Why not give it a shot? Baseball is the sport that’s had the greatest advancements in statistics, not only with Bill James’ work in the late 1970s/early 1980s and the Fangraphs posts you may think of. It’s an easier stats-heavy sport to get invested in than nearly anything else.

For my first crack at it in a very long time, I thought I’d apply a similar principle I’ve used in my basketball writing to this MLB season thus far: positive and negative regression. I write frequently about the idea of a player being due or not due for something based on the quality of their offensive/defensive efforts; the same absolutely applies to baseball, which is a sport with higher variance and a healthy amount of luck involved. If you let yourself get too attached game-to-game, you’ll go mad; if you appreciate the madness and embrace it, you can laugh and laugh when small sample sizes go haywire.

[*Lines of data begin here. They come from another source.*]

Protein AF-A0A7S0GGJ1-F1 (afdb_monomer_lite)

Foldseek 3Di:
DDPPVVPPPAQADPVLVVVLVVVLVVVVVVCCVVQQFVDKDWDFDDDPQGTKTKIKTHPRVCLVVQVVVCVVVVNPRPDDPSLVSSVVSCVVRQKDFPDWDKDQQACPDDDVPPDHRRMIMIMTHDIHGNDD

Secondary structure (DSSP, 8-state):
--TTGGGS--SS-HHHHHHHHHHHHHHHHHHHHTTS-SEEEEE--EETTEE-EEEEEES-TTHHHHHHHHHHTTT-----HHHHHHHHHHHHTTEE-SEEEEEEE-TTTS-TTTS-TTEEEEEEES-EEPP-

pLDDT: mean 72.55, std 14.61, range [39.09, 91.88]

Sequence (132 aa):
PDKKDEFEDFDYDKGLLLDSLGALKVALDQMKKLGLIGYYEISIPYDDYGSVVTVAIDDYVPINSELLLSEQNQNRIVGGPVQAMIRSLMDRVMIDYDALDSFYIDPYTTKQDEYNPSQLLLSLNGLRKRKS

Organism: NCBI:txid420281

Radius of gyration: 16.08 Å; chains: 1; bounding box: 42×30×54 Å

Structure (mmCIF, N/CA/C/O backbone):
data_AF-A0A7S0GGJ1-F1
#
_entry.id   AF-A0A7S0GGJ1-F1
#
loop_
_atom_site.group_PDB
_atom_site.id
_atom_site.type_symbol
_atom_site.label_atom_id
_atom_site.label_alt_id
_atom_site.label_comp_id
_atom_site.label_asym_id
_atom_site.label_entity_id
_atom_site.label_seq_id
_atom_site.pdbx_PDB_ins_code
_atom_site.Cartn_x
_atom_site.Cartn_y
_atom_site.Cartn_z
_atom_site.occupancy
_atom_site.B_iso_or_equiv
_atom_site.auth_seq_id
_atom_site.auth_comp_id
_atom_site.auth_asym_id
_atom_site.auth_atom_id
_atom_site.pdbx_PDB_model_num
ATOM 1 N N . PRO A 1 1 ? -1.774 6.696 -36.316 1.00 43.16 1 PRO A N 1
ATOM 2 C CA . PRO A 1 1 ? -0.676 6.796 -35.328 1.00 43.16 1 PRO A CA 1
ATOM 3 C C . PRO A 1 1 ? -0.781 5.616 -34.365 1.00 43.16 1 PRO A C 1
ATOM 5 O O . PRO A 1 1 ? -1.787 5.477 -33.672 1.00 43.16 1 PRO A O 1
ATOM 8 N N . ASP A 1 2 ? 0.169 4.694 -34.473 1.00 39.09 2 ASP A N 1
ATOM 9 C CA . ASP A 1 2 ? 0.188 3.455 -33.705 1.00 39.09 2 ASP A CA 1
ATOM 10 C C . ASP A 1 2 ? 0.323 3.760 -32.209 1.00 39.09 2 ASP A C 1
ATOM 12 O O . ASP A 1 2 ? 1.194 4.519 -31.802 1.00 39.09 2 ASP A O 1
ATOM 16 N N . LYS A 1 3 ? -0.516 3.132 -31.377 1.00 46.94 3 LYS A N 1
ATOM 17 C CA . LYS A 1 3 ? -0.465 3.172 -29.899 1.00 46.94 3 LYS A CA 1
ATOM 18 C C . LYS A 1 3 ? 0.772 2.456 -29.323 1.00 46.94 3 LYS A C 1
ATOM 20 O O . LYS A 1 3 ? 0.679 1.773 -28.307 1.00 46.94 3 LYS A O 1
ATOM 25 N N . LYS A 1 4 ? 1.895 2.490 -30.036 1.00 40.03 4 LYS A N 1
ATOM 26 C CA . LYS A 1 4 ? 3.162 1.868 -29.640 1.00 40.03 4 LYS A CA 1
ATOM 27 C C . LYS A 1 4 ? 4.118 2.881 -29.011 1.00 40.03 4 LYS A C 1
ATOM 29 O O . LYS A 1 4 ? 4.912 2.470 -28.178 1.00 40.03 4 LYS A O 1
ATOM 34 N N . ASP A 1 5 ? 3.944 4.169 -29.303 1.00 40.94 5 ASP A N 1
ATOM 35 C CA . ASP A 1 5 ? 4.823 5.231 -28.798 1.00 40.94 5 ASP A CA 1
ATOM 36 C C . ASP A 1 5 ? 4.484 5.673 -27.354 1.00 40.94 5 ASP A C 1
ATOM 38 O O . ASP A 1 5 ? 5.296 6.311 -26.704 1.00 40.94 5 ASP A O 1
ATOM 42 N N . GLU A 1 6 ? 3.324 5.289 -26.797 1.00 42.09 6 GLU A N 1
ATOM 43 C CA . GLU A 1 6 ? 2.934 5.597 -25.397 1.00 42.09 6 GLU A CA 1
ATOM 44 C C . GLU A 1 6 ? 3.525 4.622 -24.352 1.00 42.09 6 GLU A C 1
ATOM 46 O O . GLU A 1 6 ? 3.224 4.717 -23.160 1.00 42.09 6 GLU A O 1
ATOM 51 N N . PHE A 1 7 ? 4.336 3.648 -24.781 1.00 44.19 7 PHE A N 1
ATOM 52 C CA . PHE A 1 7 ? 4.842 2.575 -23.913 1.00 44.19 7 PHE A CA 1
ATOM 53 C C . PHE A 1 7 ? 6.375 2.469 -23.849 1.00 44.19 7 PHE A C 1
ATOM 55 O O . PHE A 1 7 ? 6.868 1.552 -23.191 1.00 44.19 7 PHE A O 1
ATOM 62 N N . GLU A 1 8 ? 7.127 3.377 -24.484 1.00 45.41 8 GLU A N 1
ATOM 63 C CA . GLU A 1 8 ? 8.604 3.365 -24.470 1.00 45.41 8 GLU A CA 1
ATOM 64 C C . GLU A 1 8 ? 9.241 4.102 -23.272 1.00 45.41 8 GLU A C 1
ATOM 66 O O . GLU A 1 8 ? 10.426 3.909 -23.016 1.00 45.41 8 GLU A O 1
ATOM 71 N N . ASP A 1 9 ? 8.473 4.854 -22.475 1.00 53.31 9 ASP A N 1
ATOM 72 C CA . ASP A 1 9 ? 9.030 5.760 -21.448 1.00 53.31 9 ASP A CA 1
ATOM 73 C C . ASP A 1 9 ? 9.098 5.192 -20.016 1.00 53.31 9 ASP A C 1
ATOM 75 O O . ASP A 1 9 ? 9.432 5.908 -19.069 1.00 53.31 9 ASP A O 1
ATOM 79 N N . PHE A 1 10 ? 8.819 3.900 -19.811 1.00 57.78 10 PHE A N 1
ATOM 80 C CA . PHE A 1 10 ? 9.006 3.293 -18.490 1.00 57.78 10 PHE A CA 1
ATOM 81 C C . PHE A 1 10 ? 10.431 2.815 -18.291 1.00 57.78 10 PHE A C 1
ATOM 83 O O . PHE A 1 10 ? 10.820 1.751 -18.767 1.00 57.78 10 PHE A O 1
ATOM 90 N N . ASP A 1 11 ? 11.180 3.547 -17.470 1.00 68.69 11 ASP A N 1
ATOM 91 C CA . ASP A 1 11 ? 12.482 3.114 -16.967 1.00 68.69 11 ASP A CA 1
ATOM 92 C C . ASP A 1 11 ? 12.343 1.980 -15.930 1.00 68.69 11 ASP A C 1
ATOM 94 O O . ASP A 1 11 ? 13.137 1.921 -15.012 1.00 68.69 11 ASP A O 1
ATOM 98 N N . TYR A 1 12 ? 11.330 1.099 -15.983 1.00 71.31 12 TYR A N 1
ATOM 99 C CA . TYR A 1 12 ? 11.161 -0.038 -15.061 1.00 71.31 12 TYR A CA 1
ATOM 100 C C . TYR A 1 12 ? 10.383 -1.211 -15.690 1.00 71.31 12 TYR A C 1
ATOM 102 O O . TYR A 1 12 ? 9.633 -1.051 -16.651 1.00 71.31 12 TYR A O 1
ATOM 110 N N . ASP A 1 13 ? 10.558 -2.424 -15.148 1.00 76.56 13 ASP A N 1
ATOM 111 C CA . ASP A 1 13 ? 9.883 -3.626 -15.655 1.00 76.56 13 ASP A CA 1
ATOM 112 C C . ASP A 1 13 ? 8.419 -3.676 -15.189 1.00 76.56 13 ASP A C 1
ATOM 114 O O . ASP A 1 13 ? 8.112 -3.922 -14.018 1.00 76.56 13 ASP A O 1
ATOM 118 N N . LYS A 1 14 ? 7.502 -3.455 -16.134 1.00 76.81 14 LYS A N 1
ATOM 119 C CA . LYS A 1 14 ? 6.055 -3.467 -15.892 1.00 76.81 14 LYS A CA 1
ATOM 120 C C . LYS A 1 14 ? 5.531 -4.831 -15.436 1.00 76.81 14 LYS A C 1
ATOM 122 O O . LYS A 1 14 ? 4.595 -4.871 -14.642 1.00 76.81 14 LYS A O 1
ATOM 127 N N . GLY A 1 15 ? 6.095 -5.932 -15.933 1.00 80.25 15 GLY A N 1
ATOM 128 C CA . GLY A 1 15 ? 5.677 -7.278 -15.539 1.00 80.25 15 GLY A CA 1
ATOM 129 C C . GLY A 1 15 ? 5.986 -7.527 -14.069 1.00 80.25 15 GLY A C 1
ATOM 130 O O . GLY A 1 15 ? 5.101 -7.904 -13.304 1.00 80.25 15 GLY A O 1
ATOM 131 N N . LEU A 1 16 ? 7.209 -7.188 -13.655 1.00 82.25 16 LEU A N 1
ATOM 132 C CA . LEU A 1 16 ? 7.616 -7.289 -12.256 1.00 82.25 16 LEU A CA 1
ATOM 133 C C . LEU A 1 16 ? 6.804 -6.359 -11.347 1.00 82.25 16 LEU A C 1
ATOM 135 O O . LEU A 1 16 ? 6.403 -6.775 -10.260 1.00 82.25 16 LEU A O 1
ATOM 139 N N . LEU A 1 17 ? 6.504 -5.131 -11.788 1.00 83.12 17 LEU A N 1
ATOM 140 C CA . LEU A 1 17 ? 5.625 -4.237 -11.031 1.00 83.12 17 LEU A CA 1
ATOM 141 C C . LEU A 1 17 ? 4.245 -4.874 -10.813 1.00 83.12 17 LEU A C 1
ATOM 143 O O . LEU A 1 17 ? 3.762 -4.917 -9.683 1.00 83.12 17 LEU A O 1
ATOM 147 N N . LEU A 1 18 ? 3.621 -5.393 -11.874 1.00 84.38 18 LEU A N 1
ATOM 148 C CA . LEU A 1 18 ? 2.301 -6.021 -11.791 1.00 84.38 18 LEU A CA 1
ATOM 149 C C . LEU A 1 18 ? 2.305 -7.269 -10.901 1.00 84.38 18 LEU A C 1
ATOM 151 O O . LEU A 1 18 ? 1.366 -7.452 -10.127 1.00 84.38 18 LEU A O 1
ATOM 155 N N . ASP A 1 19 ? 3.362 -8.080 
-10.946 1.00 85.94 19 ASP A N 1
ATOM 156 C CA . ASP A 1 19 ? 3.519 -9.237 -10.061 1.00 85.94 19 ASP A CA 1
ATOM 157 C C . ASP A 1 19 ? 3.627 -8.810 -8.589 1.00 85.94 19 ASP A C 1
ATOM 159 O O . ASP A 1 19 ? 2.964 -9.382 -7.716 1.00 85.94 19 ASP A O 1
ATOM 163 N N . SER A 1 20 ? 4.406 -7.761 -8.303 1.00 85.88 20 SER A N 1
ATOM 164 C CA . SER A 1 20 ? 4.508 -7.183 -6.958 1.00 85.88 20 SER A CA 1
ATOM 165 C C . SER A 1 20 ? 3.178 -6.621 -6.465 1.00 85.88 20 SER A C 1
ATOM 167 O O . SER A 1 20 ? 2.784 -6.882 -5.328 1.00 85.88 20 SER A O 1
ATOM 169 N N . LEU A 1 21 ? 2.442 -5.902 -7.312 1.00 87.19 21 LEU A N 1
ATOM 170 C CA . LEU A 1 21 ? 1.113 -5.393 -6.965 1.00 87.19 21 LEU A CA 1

Below, I’ve singled out some teams, batters, and pitchers who could be in line for positive/negative regression based on MLB’s amazing depth of tools, including Statcast/Baseball Savant. Whether this proves to be useful or “true” is still to be seen – these are very small sample sizes, after all – but I’d rather start with a rough-draft post than never start at all. Hopefully, it’ll give you something to watch for, if nothing else.

Teams

One of the biggest stories of the first month of the season was the suddenly-moribund New York Yankees offense. After a few years of owning a roster full of mashers, it was widely expected that New York would have the best offense in MLB this season. Why wouldn’t they? If your roster contains Giancarlo Stanton, Aaron Judge, Gleyber Torres, and D.J. LeMahieu, it should be the best in baseball. Even in a shortened season last year, the Yankees were on a 162-game pace of 254 homers and 851 runs scored, which would have been downgrades from their amazing 2019 (306 HRs, 943 runs) but were both great numbers. And yet: April looked like the Yankees would somehow continue this downward turn.

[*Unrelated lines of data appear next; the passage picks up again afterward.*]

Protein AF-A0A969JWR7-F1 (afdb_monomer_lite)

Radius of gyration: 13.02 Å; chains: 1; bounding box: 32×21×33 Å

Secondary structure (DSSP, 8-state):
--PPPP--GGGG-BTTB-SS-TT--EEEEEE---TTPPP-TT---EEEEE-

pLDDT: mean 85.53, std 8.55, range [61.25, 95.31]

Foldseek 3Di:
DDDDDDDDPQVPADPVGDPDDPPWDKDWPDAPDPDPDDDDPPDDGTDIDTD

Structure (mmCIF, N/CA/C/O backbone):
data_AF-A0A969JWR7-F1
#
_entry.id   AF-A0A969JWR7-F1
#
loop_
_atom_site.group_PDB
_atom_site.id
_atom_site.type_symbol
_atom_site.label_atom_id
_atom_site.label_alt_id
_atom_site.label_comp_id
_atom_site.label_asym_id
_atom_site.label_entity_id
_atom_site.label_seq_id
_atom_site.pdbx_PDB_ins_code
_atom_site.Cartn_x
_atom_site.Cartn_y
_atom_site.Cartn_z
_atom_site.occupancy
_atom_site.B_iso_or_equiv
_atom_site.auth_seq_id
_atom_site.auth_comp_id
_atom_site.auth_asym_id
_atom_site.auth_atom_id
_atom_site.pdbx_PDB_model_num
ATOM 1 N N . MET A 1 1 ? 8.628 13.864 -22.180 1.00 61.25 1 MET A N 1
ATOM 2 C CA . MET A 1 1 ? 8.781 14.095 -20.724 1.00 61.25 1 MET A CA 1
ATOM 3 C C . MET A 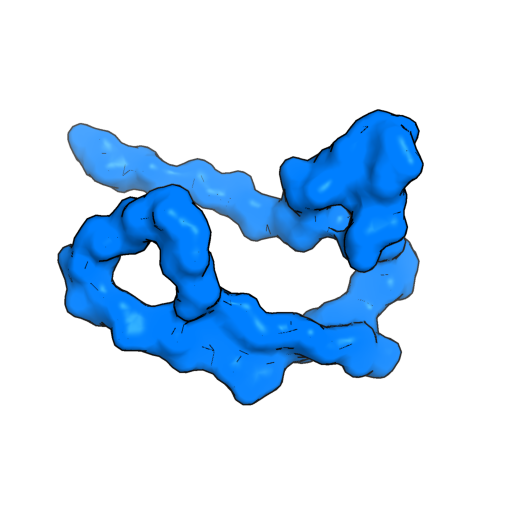1 1 ? 8.297 12.851 -19.994 1.00 61.25 1 MET A C 1
ATOM 5 O O . MET A 1 1 ? 7.243 12.353 -20.367 1.00 61.25 1 MET A O 1
ATOM 9 N N . LYS A 1 2 ? 9.042 12.312 -19.018 1.00 62.19 2 LYS A N 1
ATOM 10 C CA . LYS A 1 2 ? 8.506 11.242 -18.157 1.00 62.19 2 LYS A CA 1
ATOM 11 C C . LYS A 1 2 ? 7.510 11.884 -17.191 1.00 62.19 2 LYS A C 1
ATOM 13 O O . LYS A 1 2 ? 7.912 12.685 -16.355 1.00 62.19 2 LYS A O 1
ATOM 18 N N . MET A 1 3 ? 6.228 11.591 -17.373 1.00 72.06 3 MET A N 1
ATOM 19 C CA . MET A 1 3 ? 5.177 11.994 -16.443 1.00 72.06 3 MET A CA 1
ATOM 20 C C . MET A 1 3 ? 5.150 10.979 -15.306 1.00 72.06 3 MET A C 1
ATOM 22 O O . MET A 1 3 ? 5.045 9.779 -15.554 1.00 72.06 3 MET A O 1
ATOM 26 N N . PHE A 1 4 ? 5.294 11.456 -14.076 1.00 71.69 4 PHE A N 1
ATOM 27 C CA . PHE A 1 4 ? 5.037 10.650 -12.892 1.00 71.69 4 PHE A CA 1
ATOM 28 C C . PHE A 1 4 ? 3.594 10.905 -12.481 1.00 71.69 4 PHE A C 1
ATOM 30 O O . PHE A 1 4 ? 3.229 12.045 -12.195 1.00 71.69 4 PHE A O 1
ATOM 37 N N . THR A 1 5 ? 2.776 9.859 -12.485 1.00 76.69 5 THR A N 1
ATOM 38 C CA . THR A 1 5 ? 1.413 9.945 -11.963 1.00 76.69 5 THR A CA 1
ATOM 39 C C . THR A 1 5 ? 1.470 9.732 -10.453 1.00 76.69 5 THR A C 1
ATOM 41 O O . THR A 1 5 ? 2.020 8.715 -10.021 1.00 76.69 5 THR A O 1
ATOM 44 N N . PRO A 1 6 ? 0.953 10.664 -9.634 1.00 81.06 6 PRO A N 1
ATOM 45 C CA . PRO A 1 6 ? 0.821 10.421 -8.206 1.00 81.06 6 PRO A CA 1
ATOM 46 C C . PRO A 1 6 ? -0.144 9.250 -7.975 1.00 81.06 6 PRO A C 1
ATOM 48 O O . PRO A 1 6 ? -1.196 9.188 -8.605 1.00 81.06 6 PRO A O 1
ATOM 51 N N . LEU A 1 7 ? 0.229 8.334 -7.083 1.00 82.06 7 LEU A N 1
ATOM 52 C CA . LEU A 1 7 ? -0.580 7.183 -6.677 1.00 82.06 7 LEU A CA 1
ATOM 53 C C . LEU A 1 7 ? -0.779 7.213 -5.161 1.00 82.06 7 LEU A C 1
ATOM 55 O O . LEU A 1 7 ? 0.163 7.477 -4.411 1.00 82.06 7 LEU A O 1
ATOM 59 N N . ALA A 1 8 ? -1.995 6.917 -4.720 1.00 87.12 8 ALA A N 1
ATOM 60 C CA . ALA A 1 8 ? -2.368 6.703 -3.329 1.00 87.12 8 ALA A CA 1
ATOM 61 C C . ALA A 1 8 ? -2.687 5.220 -3.080 1.00 87.12 8 ALA A C 1
ATOM 63 O O . ALA A 1 8 ? -3.087 4.500 -3.989 1.00 87.12 8 ALA A O 1
ATOM 64 N N . LEU A 1 9 ? -2.567 4.750 -1.830 1.00 88.81 9 LEU A N 1
ATOM 65 C CA . LEU A 1 9 ? -2.861 3.348 -1.483 1.00 88.81 9 LEU A CA 1
ATOM 66 C C . LEU A 1 9 ? -4.295 2.932 -1.857 1.00 88.81 9 LEU A C 1
ATOM 68 O O . LEU A 1 9 ? -4.509 1.836 -2.362 1.00 88.81 9 LEU A O 1
ATOM 72 N N . LYS A 1 10 ? -5.263 3.842 -1.698 1.00 88.88 10 LYS A N 1
ATOM 73 C CA . LYS A 1 10 ? -6.659 3.617 -2.098 1.00 88.88 10 LYS A CA 1
ATOM 74 C C . LYS A 1 10 ? -6.839 3.323 -3.593 1.00 88.88 10 LYS A C 1
ATOM 76 O O . LYS A 1 10 ? -7.833 2.709 -3.959 1.00 88.88 10 LYS A O 1
ATOM 81 N N . ASP A 1 11 ? -5.900 3.739 -4.444 1.00 88.75 11 ASP A N 1
ATOM 82 C CA . ASP A 1 11 ? -5.981 3.519 -5.892 1.00 88.75 11 ASP A CA 1
ATOM 83 C C . ASP A 1 11 ? -5.710 2.045 -6.253 1.00 88.75 11 ASP A C 1
ATOM 85 O O . ASP A 1 11 ? -5.975 1.626 -7.376 1.00 88.75 11 ASP A O 1
ATOM 89 N N . PHE A 1 12 ? -5.209 1.250 -5.297 1.00 87.81 12 PHE A N 1
ATOM 90 C CA . PHE A 1 12 ? -5.042 -0.200 -5.417 1.00 87.81 12 PHE A CA 1
ATOM 91 C C . PHE A 1 12 ? -6.249 -0.997 -4.899 1.00 87.81 12 PHE A C 1
ATOM 93 O O . PHE A 1 12 ? -6.251 -2.223 -5.011 1.00 87.81 12 PHE A O 1
ATOM 100 N N . ASN A 1 13 ? -7.269 -0.337 -4.340 1.00 91.50 13 ASN A N 1
ATOM 1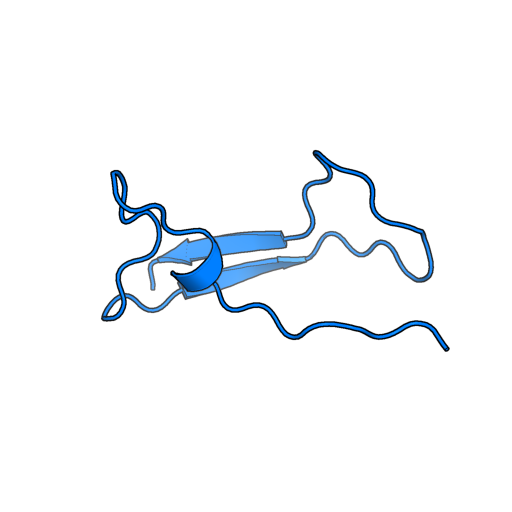01 C CA . ASN A 1 13 ? -8.529 -0.998 -4.008 1.00 91.50 13 ASN A CA 1
ATOM 102 C C . ASN A 1 13 ? -9.297 -1.318 -5.297 1.00 91.50 13 ASN A C 1
ATOM 104 O O . ASN A 1 13 ? -9.274 -0.549 -6.259 1.00 91.50 13 ASN A O 1
ATOM 108 N N . SER A 1 14 ? -10.007 -2.442 -5.311 1.00 90.25 14 SER A N 1
ATOM 109 C CA . SER A 1 14 ? -10.936 -2.791 -6.387 1.00 90.25 14 SER A CA 1
ATOM 110 C C . SER A 1 14 ? -12.377 -2.695 -5.887 1.00 90.25 14 SER A C 1
ATOM 112 O O . SER A 1 14 ? -12.625 -2.606 -4.687 1.00 90.25 14 SER A O 1
ATOM 114 N N . ALA A 1 15 ? -13.352 -2.741 -6.801 1.00 87.75 15 ALA A N 1
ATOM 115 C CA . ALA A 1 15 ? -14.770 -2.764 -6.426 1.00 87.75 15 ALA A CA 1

Through one month of play, the Yankees were hitting just .224, scoring barely 3.9 runs a game, and were on pace for 231 homers, a fine total that would’ve ranked barely above the league average in 2019. (There’s discussion to be had on how much the deadened ball MLB has introduced has hurt the Yankees in particular, but I’d prefer to leave that to smarter writers.) Prior to starting a weekend series against Detroit on April 30, New York was 11-14 and in a world of trouble, at least if you pay attention to the New York press. The Yankees struggles on offense, strangely enough, could be explained in one simple fact: they were very unlucky.

No team had a worse batting average on balls in play with an expected batting average of .300 or higher than the Yankees, per Statcast. They were hitting just .542 on these; they were expected to hit .623, which was much closer to league average. Along with that, only three teams were less lucky on balls with an exit velocity of 95 MPH or higher (.473 BA, .553 xBA). Regression would come soon enough; it was just a matter of how quickly it arrived. Luckily for the Yankees, there are few things that can provide the positive boost you need than playing the Detroit Tigers.

The Yankees swept that series and, as of this writing, are on a five-game win streak. They trail the division-leading Red Sox by a game-and-a-half, just a week or so after being in last place in the division. Baseball’s a weird sport, and team-wide cold streaks can exist. It did for the league’s probable best offense, and it wouldn’t surprise me to see them return to stardom pretty quickly.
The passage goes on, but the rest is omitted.